La frase “se han levantado ahora” se refiere evidentemente a los entonces actuales renacimientos de los Jacob e Isaac, y no a su futura resurrección; porque en tal caso hubieran estado aún muertos, y no se hablara de ellos como “vivos”.

Pero la parábola más sugestiva de Cristo, su más concluyente “sentencia enigmática” es la que dio a sus apóstoles, sobre el hombre ciego:

Maestro, ¿quién pecó, éste o sus padres, para haber nacido ciego? – Y Jesús respondió: “Ni este hombre [el físico, el ciego] pecó, ni sus padres; mas que las obras de [su] Dios es preciso se manifiesten en él” (19).
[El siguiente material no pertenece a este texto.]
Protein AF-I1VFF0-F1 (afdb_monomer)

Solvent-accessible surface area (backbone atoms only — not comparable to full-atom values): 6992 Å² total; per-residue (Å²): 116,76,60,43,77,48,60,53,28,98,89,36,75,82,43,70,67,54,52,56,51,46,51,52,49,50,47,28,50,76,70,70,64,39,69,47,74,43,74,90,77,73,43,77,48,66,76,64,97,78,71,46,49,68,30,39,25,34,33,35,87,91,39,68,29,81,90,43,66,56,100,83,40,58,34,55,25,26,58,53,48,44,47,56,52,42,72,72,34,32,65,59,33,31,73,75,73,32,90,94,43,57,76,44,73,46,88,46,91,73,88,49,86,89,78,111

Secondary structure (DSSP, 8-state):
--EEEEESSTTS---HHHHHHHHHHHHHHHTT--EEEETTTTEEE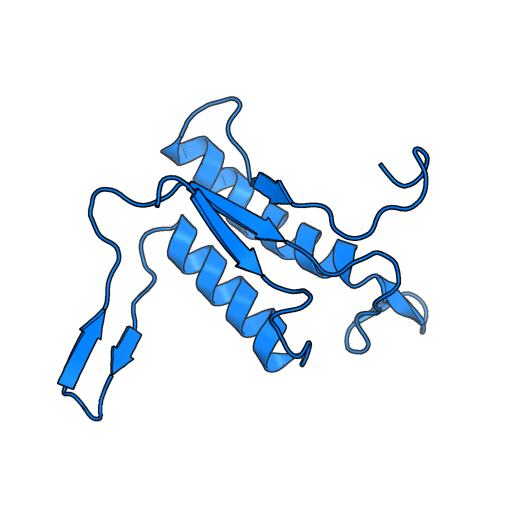E--SS-PEEEEEPPPTT-EEEEEEETTEEEEHHHHHHHHHHHHHHHHHHHHH-TT---EE------STT--

Organism: NCBI:txid349368

InterPro domains:
  IPR001465 Malate synthase, TIM barrel domain [PF01274] (53-116)
  IPR006252 Malate synthase A [PTHR42902] (1-116)
  IPR011076 Malate synthase superfamily [SSF51645] (1-116)
  IPR046363 Malate synthase, N-terminal and TIM-barrel domains [G3DSA:3.20.20.360] (1-116)

Mean predicted aligned error: 2.88 Å

Nearest PDB structures (foldseek):
  3cux-assembly1_A  TM=9.770E-01  e=4.104E-13  Bacillus anthracis
  3cv2-assembly1_A  TM=9.811E-01  e=1.922E-12  Escherichia coli
  6q1i-assembly1_A  TM=3.348E-01  e=6.753E-01  Clostridium longisporum
  7bxb-assembly1_B  TM=3.667E-01  e=3.382E+00  Collinsella aerofaciens

Structure (mmCIF, N/CA/C/O backbone):
data_AF-I1VFF0-F1
#
_entry.id   AF-I1VFF0-F1
#
loop_
_atom_site.group_PDB
_atom_site.id
_atom_site.type_symbol
_atom_site.label_atom_id
_atom_site.label_alt_id
_atom_site.label_comp_id
_atom_site.label_asym_id
_atom_site.label_entity_id
_atom_site.label_seq_id
_atom_site.pdbx_PDB_ins_code
_atom_site.Cartn_x
_atom_site.Cartn_y
_atom_site.Cartn_z
_atom_site.occupancy
_atom_site.B_iso_or_equiv
_atom_site.auth_seq_id
_atom_site.auth_comp_id
_atom_site.auth_asym_id
_atom_site.auth_atom_id
_atom_site.pdbx_PDB_model_num
ATOM 1 N N . ALA A 1 1 ? -7.340 14.736 9.958 1.00 80.69 1 ALA A N 1
ATOM 2 C CA . ALA A 1 1 ? -7.560 14.958 8.512 1.00 80.69 1 ALA A CA 1
ATOM 3 C C . ALA A 1 1 ? -8.841 14.251 8.079 1.00 80.69 1 ALA A C 1
ATOM 5 O O . ALA A 1 1 ? -9.284 13.360 8.795 1.00 80.69 1 ALA A O 1
ATOM 6 N N . LYS A 1 2 ? -9.450 14.638 6.951 1.00 91.44 2 LYS A N 1
ATOM 7 C CA . LYS A 1 2 ? -10.578 13.882 6.369 1.00 91.44 2 LYS A CA 1
ATOM 8 C C . LYS A 1 2 ? -10.110 12.640 5.608 1.00 91.44 2 LYS A C 1
ATOM 10 O O . LYS A 1 2 ? -10.846 11.667 5.507 1.00 91.44 2 LYS A O 1
ATOM 15 N N . VAL A 1 3 ? -8.890 12.700 5.090 1.00 93.31 3 VAL A N 1
ATOM 16 C CA . VAL A 1 3 ? -8.342 11.775 4.103 1.00 93.31 3 VAL A CA 1
ATOM 17 C C . VAL A 1 3 ? -6.847 11.573 4.435 1.00 93.31 3 VAL A C 1
ATOM 19 O O . VAL A 1 3 ? -6.202 12.520 4.894 1.00 93.31 3 VAL A O 1
ATOM 22 N N . PHE A 1 4 ? -6.323 10.350 4.304 1.00 96.25 4 PHE A N 1
ATOM 23 C CA . PHE A 1 4 ? -4.923 9.978 4.571 1.00 96.25 4 PHE A CA 1
ATOM 24 C C . PHE A 1 4 ? -4.318 9.221 3.384 1.00 96.25 4 PHE A C 1
ATOM 26 O O . PHE A 1 4 ? -4.812 8.154 3.021 1.00 96.25 4 PHE A O 1
ATOM 33 N N . MET A 1 5 ? -3.268 9.796 2.785 1.00 97.31 5 MET A N 1
ATOM 34 C CA . MET A 1 5 ? -2.579 9.207 1.639 1.00 97.31 5 MET A CA 1
ATOM 35 C C . MET A 1 5 ? -1.483 8.292 2.158 1.00 97.31 5 MET A C 1
ATOM 37 O O . MET A 1 5 ? -0.489 8.775 2.701 1.00 97.31 5 MET A O 1
ATOM 41 N N . ALA A 1 6 ? -1.662 6.988 2.001 1.00 98.00 6 ALA A N 1
ATOM 42 C CA . ALA A 1 6 ? -0.564 6.057 2.181 1.00 98.00 6 ALA A CA 1
ATOM 43 C C . ALA A 1 6 ? 0.293 6.052 0.919 1.00 98.00 6 ALA A C 1
ATOM 45 O O . ALA A 1 6 ? -0.230 5.915 -0.186 1.00 98.00 6 ALA A O 1
ATOM 46 N N . ASP A 1 7 ? 1.596 6.228 1.090 1.00 98.50 7 ASP A N 1
ATOM 47 C CA . ASP A 1 7 ? 2.486 6.557 -0.010 1.00 98.50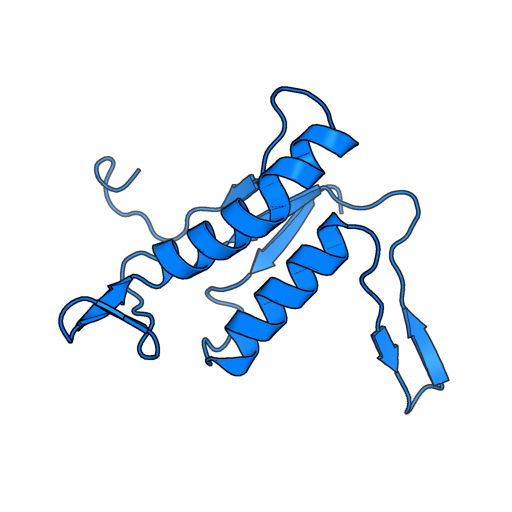 7 ASP A CA 1
ATOM 48 C C . ASP A 1 7 ? 3.530 5.466 -0.246 1.00 98.50 7 ASP A C 1
ATOM 50 O O . ASP A 1 7 ? 4.349 5.188 0.631 1.00 98.50 7 ASP A O 1
ATOM 54 N N . PHE A 1 8 ? 3.497 4.867 -1.435 1.00 98.62 8 PHE A N 1
ATOM 55 C CA . PHE A 1 8 ? 4.544 3.975 -1.938 1.00 98.62 8 PHE A CA 1
ATOM 56 C C . PHE A 1 8 ? 5.528 4.693 -2.872 1.00 98.62 8 PHE A C 1
ATOM 58 O O . PHE A 1 8 ? 6.402 4.051 -3.450 1.00 98.62 8 PHE A O 1
ATOM 65 N N . GLU A 1 9 ? 5.385 6.009 -3.027 1.00 98.06 9 GLU A N 1
ATOM 66 C CA . GLU A 1 9 ? 6.062 6.807 -4.041 1.00 98.06 9 GLU A CA 1
ATOM 67 C C . GLU A 1 9 ? 7.076 7.784 -3.412 1.00 98.06 9 GLU A C 1
ATOM 69 O O . GLU A 1 9 ? 7.965 7.325 -2.701 1.00 98.06 9 GLU A O 1
ATOM 74 N N . ASP A 1 10 ? 6.998 9.102 -3.644 1.00 97.31 10 ASP A N 1
ATOM 75 C CA . ASP A 1 10 ? 8.072 10.046 -3.281 1.00 97.31 10 ASP A CA 1
ATOM 76 C C . ASP A 1 10 ? 8.467 10.052 -1.787 1.00 97.31 10 ASP A C 1
ATOM 78 O O . ASP A 1 10 ? 9.601 10.404 -1.461 1.00 97.31 10 ASP A O 1
ATOM 82 N N . ALA A 1 11 ? 7.570 9.695 -0.857 1.00 96.69 11 ALA A N 1
ATOM 83 C CA . ALA A 1 11 ? 7.885 9.657 0.576 1.00 96.69 11 ALA A CA 1
ATOM 84 C C . ALA A 1 11 ? 8.422 8.297 1.064 1.00 96.69 11 ALA A C 1
ATOM 86 O O . ALA A 1 11 ? 8.667 8.137 2.265 1.00 96.69 11 ALA A O 1
ATOM 87 N N . LEU A 1 12 ? 8.610 7.320 0.171 1.00 97.56 12 LEU A N 1
ATOM 88 C CA . LEU A 1 12 ? 9.068 5.976 0.508 1.00 97.56 12 LEU A CA 1
ATOM 89 C C . LEU A 1 12 ? 10.323 5.604 -0.288 1.00 97.56 12 LEU A C 1
ATOM 91 O O . LEU A 1 12 ? 10.352 5.661 -1.510 1.00 97.56 12 LEU A O 1
ATOM 95 N N . SER A 1 13 ? 11.358 5.111 0.400 1.00 97.62 13 SER A N 1
ATOM 96 C CA . SER A 1 13 ? 12.422 4.372 -0.290 1.00 97.62 13 SER A CA 1
ATOM 97 C C . SER A 1 13 ? 11.883 2.989 -0.694 1.00 97.62 13 SER A C 1
ATOM 99 O O . SER A 1 13 ? 11.520 2.221 0.210 1.00 97.62 13 SER A O 1
ATOM 101 N N . PRO A 1 14 ? 11.830 2.6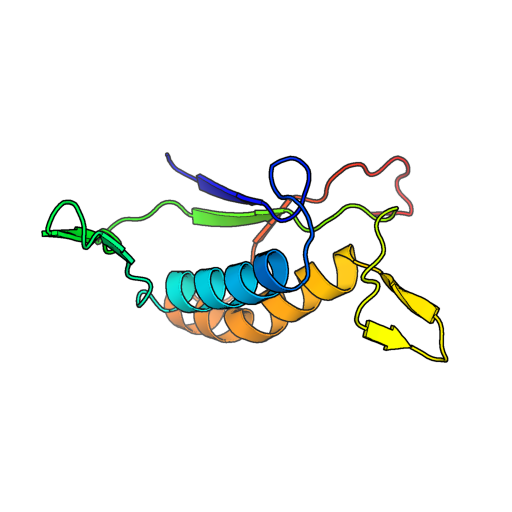46 -1.999 1.00 96.81 14 PRO A N 1
ATOM 102 C CA . PRO A 1 14 ? 11.110 1.477 -2.508 1.00 96.81 14 PRO A CA 1
ATOM 103 C C . PRO A 1 14 ? 11.932 0.187 -2.369 1.00 96.81 14 PRO A C 1
ATOM 105 O O . PRO A 1 14 ? 12.174 -0.540 -3.329 1.00 96.81 14 PRO A O 1
ATOM 108 N N . THR A 1 15 ? 12.400 -0.100 -1.156 1.00 98.38 15 THR A N 1
ATOM 109 C CA . THR A 1 15 ? 12.985 -1.404 -0.837 1.00 98.38 15 THR A CA 1
ATOM 110 C C . THR A 1 15 ? 11.880 -2.454 -0.751 1.00 98.38 15 THR A C 1
ATOM 112 O O . THR A 1 15 ? 10.755 -2.143 -0.352 1.00 98.38 15 THR A O 1
ATOM 115 N N . TRP A 1 16 ? 12.207 -3.713 -1.062 1.00 98.12 16 TRP A N 1
ATOM 116 C CA . TRP A 1 16 ? 11.257 -4.828 -0.967 1.00 98.12 16 TRP A CA 1
ATOM 117 C C . TRP A 1 16 ? 10.555 -4.884 0.394 1.00 98.12 16 TRP A C 1
ATOM 119 O O . TRP A 1 16 ? 9.331 -4.944 0.475 1.00 98.12 16 TRP A O 1
ATOM 129 N N . GLU A 1 17 ? 11.339 -4.787 1.469 1.00 98.50 17 GLU A N 1
ATOM 130 C CA . GLU A 1 17 ? 10.842 -4.810 2.845 1.00 98.50 17 GLU A CA 1
ATOM 131 C C . GLU A 1 17 ? 9.855 -3.671 3.114 1.00 98.50 17 GLU A C 1
ATOM 133 O O . GLU A 1 17 ? 8.796 -3.889 3.699 1.00 98.50 17 GLU A O 1
ATOM 138 N N . ASN A 1 18 ? 10.165 -2.450 2.671 1.00 98.44 18 ASN A N 1
ATOM 139 C CA . ASN A 1 18 ? 9.279 -1.310 2.880 1.00 98.44 18 ASN A CA 1
ATOM 140 C C . ASN A 1 18 ? 7.958 -1.468 2.125 1.00 98.44 18 ASN A C 1
ATOM 142 O O . ASN A 1 18 ? 6.899 -1.199 2.695 1.00 98.44 18 ASN A O 1
ATOM 146 N N . LEU A 1 19 ? 8.019 -1.925 0.874 1.00 98.56 19 LEU A N 1
ATOM 147 C CA . LEU A 1 19 ? 6.846 -2.127 0.029 1.00 98.56 19 LEU A CA 1
ATOM 148 C C . LEU A 1 19 ? 5.952 -3.232 0.602 1.00 98.56 19 LEU A C 1
ATOM 150 O O . LEU A 1 19 ? 4.775 -2.996 0.871 1.00 98.56 19 LEU A O 1
ATOM 154 N N . MET A 1 20 ? 6.513 -4.412 0.879 1.00 98.62 20 MET A N 1
ATOM 155 C CA . MET A 1 20 ? 5.743 -5.546 1.398 1.00 98.62 20 MET A CA 1
ATOM 156 C C . MET A 1 20 ? 5.188 -5.274 2.793 1.00 98.62 20 MET A C 1
ATOM 158 O O . MET A 1 20 ? 4.007 -5.519 3.047 1.00 98.62 20 MET A O 1
ATOM 162 N N . ARG A 1 21 ? 5.988 -4.695 3.696 1.00 98.56 21 ARG A N 1
ATOM 163 C CA . ARG A 1 21 ? 5.494 -4.304 5.021 1.00 98.56 21 ARG A CA 1
ATOM 164 C C . ARG A 1 21 ? 4.426 -3.221 4.920 1.00 98.56 21 ARG A C 1
ATOM 166 O O . ARG A 1 21 ? 3.466 -3.250 5.682 1.00 98.56 21 ARG A O 1
ATOM 173 N N . GLY A 1 22 ? 4.553 -2.290 3.978 1.00 98.56 22 GLY A N 1
ATOM 174 C CA . GLY A 1 22 ? 3.515 -1.305 3.700 1.00 98.56 22 GLY A CA 1
ATOM 175 C C . GLY A 1 22 ? 2.204 -1.963 3.268 1.00 98.56 22 GLY A C 1
ATOM 176 O O . GLY A 1 22 ? 1.162 -1.632 3.824 1.00 98.56 22 GLY A O 1
ATOM 177 N N . GLN A 1 23 ? 2.240 -2.954 2.375 1.00 98.69 23 GLN A N 1
ATOM 178 C CA . GLN A 1 23 ? 1.040 -3.700 1.969 1.00 98.69 23 GLN A CA 1
ATOM 179 C C . GLN A 1 23 ? 0.381 -4.431 3.150 1.00 98.69 23 GLN A C 1
ATOM 181 O O . GLN A 1 23 ? -0.838 -4.358 3.317 1.00 98.69 23 GLN A O 1
ATOM 186 N N . VAL A 1 24 ? 1.174 -5.067 4.022 1.00 98.69 24 VAL A N 1
ATOM 187 C CA . VAL A 1 24 ? 0.674 -5.688 5.265 1.00 98.69 24 VAL A CA 1
ATOM 188 C C . VAL A 1 24 ? 0.028 -4.646 6.179 1.00 98.69 24 VAL A C 1
ATOM 190 O O . VAL A 1 24 ? -1.109 -4.829 6.608 1.00 98.69 24 VAL A O 1
ATOM 193 N N . ASN A 1 25 ? 0.700 -3.515 6.406 1.00 98.62 25 ASN A N 1
ATOM 194 C CA . ASN A 1 25 ? 0.166 -2.425 7.219 1.00 98.62 25 ASN A CA 1
ATOM 195 C C . ASN A 1 25 ? -1.173 -1.917 6.670 1.00 98.62 25 ASN A C 1
ATOM 197 O O . ASN A 1 25 ? -2.104 -1.684 7.435 1.00 98.62 25 ASN A O 1
ATOM 201 N N . LEU A 1 26 ? -1.297 -1.750 5.351 1.00 98.19 26 LEU A N 1
ATOM 202 C CA . LEU A 1 26 ? -2.536 -1.277 4.736 1.00 98.19 26 LEU A CA 1
ATOM 203 C C . LEU A 1 26 ? -3.665 -2.291 4.855 1.00 98.19 26 LEU A C 1
ATOM 205 O O . LEU A 1 26 ? -4.787 -1.898 5.168 1.00 98.19 26 LEU A O 1
ATOM 209 N N . LYS A 1 27 ? -3.367 -3.579 4.676 1.00 97.88 27 LYS A N 1
ATOM 210 C CA . LYS A 1 27 ? -4.333 -4.654 4.904 1.00 97.88 27 LYS A CA 1
ATOM 211 C C .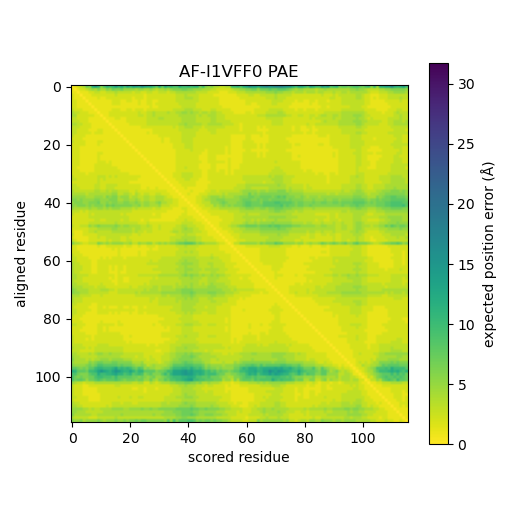 LYS A 1 27 ? -4.854 -4.634 6.340 1.00 97.88 27 LYS A C 1
ATOM 213 O O . LYS A 1 27 ? -6.062 -4.669 6.565 1.00 97.88 27 LYS A O 1
ATOM 218 N N . ASP A 1 28 ? -3.958 -4.516 7.313 1.00 98.12 28 ASP A N 1
ATOM 219 C CA . ASP A 1 28 ? -4.338 -4.443 8.722 1.00 98.12 28 ASP A CA 1
ATOM 220 C C . ASP A 1 28 ? -5.100 -3.149 9.044 1.00 98.12 28 ASP A C 1
ATOM 222 O O . ASP A 1 28 ? -6.023 -3.155 9.858 1.00 98.12 28 ASP A O 1
ATOM 226 N N . ALA A 1 29 ? -4.761 -2.032 8.397 1.00 96.94 29 ALA A N 1
ATOM 227 C CA . ALA A 1 29 ? -5.466 -0.767 8.578 1.00 96.94 29 ALA A CA 1
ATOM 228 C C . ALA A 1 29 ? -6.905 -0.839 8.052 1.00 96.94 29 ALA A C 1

El hombre es sólo el “tabernáculo”, la “casa” de su Dios; y por lo tanto no es el templo sino su morador, el vehículo de Dios (20), quien pecó en una encarnación anterior y trajo en consecuencia el karma de ceguera en el nuevo cuerpo físico. Vemos, pues, que Jesús habló verdad; pero sus prosélitos persisten hasta hoy en no comprender las palabras de la sabiduría hablada. La Iglesia cristiana presenta al Salvador en las interpretaciones que da a sus palabras, como si realizara un programa preconcebido que hubiese de conducir a un previsto milagro. Verdaderamente, el gran Mártir desde entonces y durante diez y ocho siglos, está siendo crucificado día tras día, por clérigos y laicos, mucho más cruelmente que lo fue por sus alegóricos enemigos. Porque tal es el recto sentido de las palabras “que las obras de Dios es preciso se manifiesten en él”, si las leemos a la luz de la interpretación teológica, y es poco digno si se rechaza la explicación esotérica.

Tal vez algunos consideren esto como palmaria blasfemia; pero sabemos que muchos cristianos cuyos corazones palpitan por el ideal de Jesús, y cuyas almas repugnan la teológica figura del Salvador canónico, reflexionarán sobre aquella explicación, sin hallar blasfemia alguna, sino tal vez un consuelo.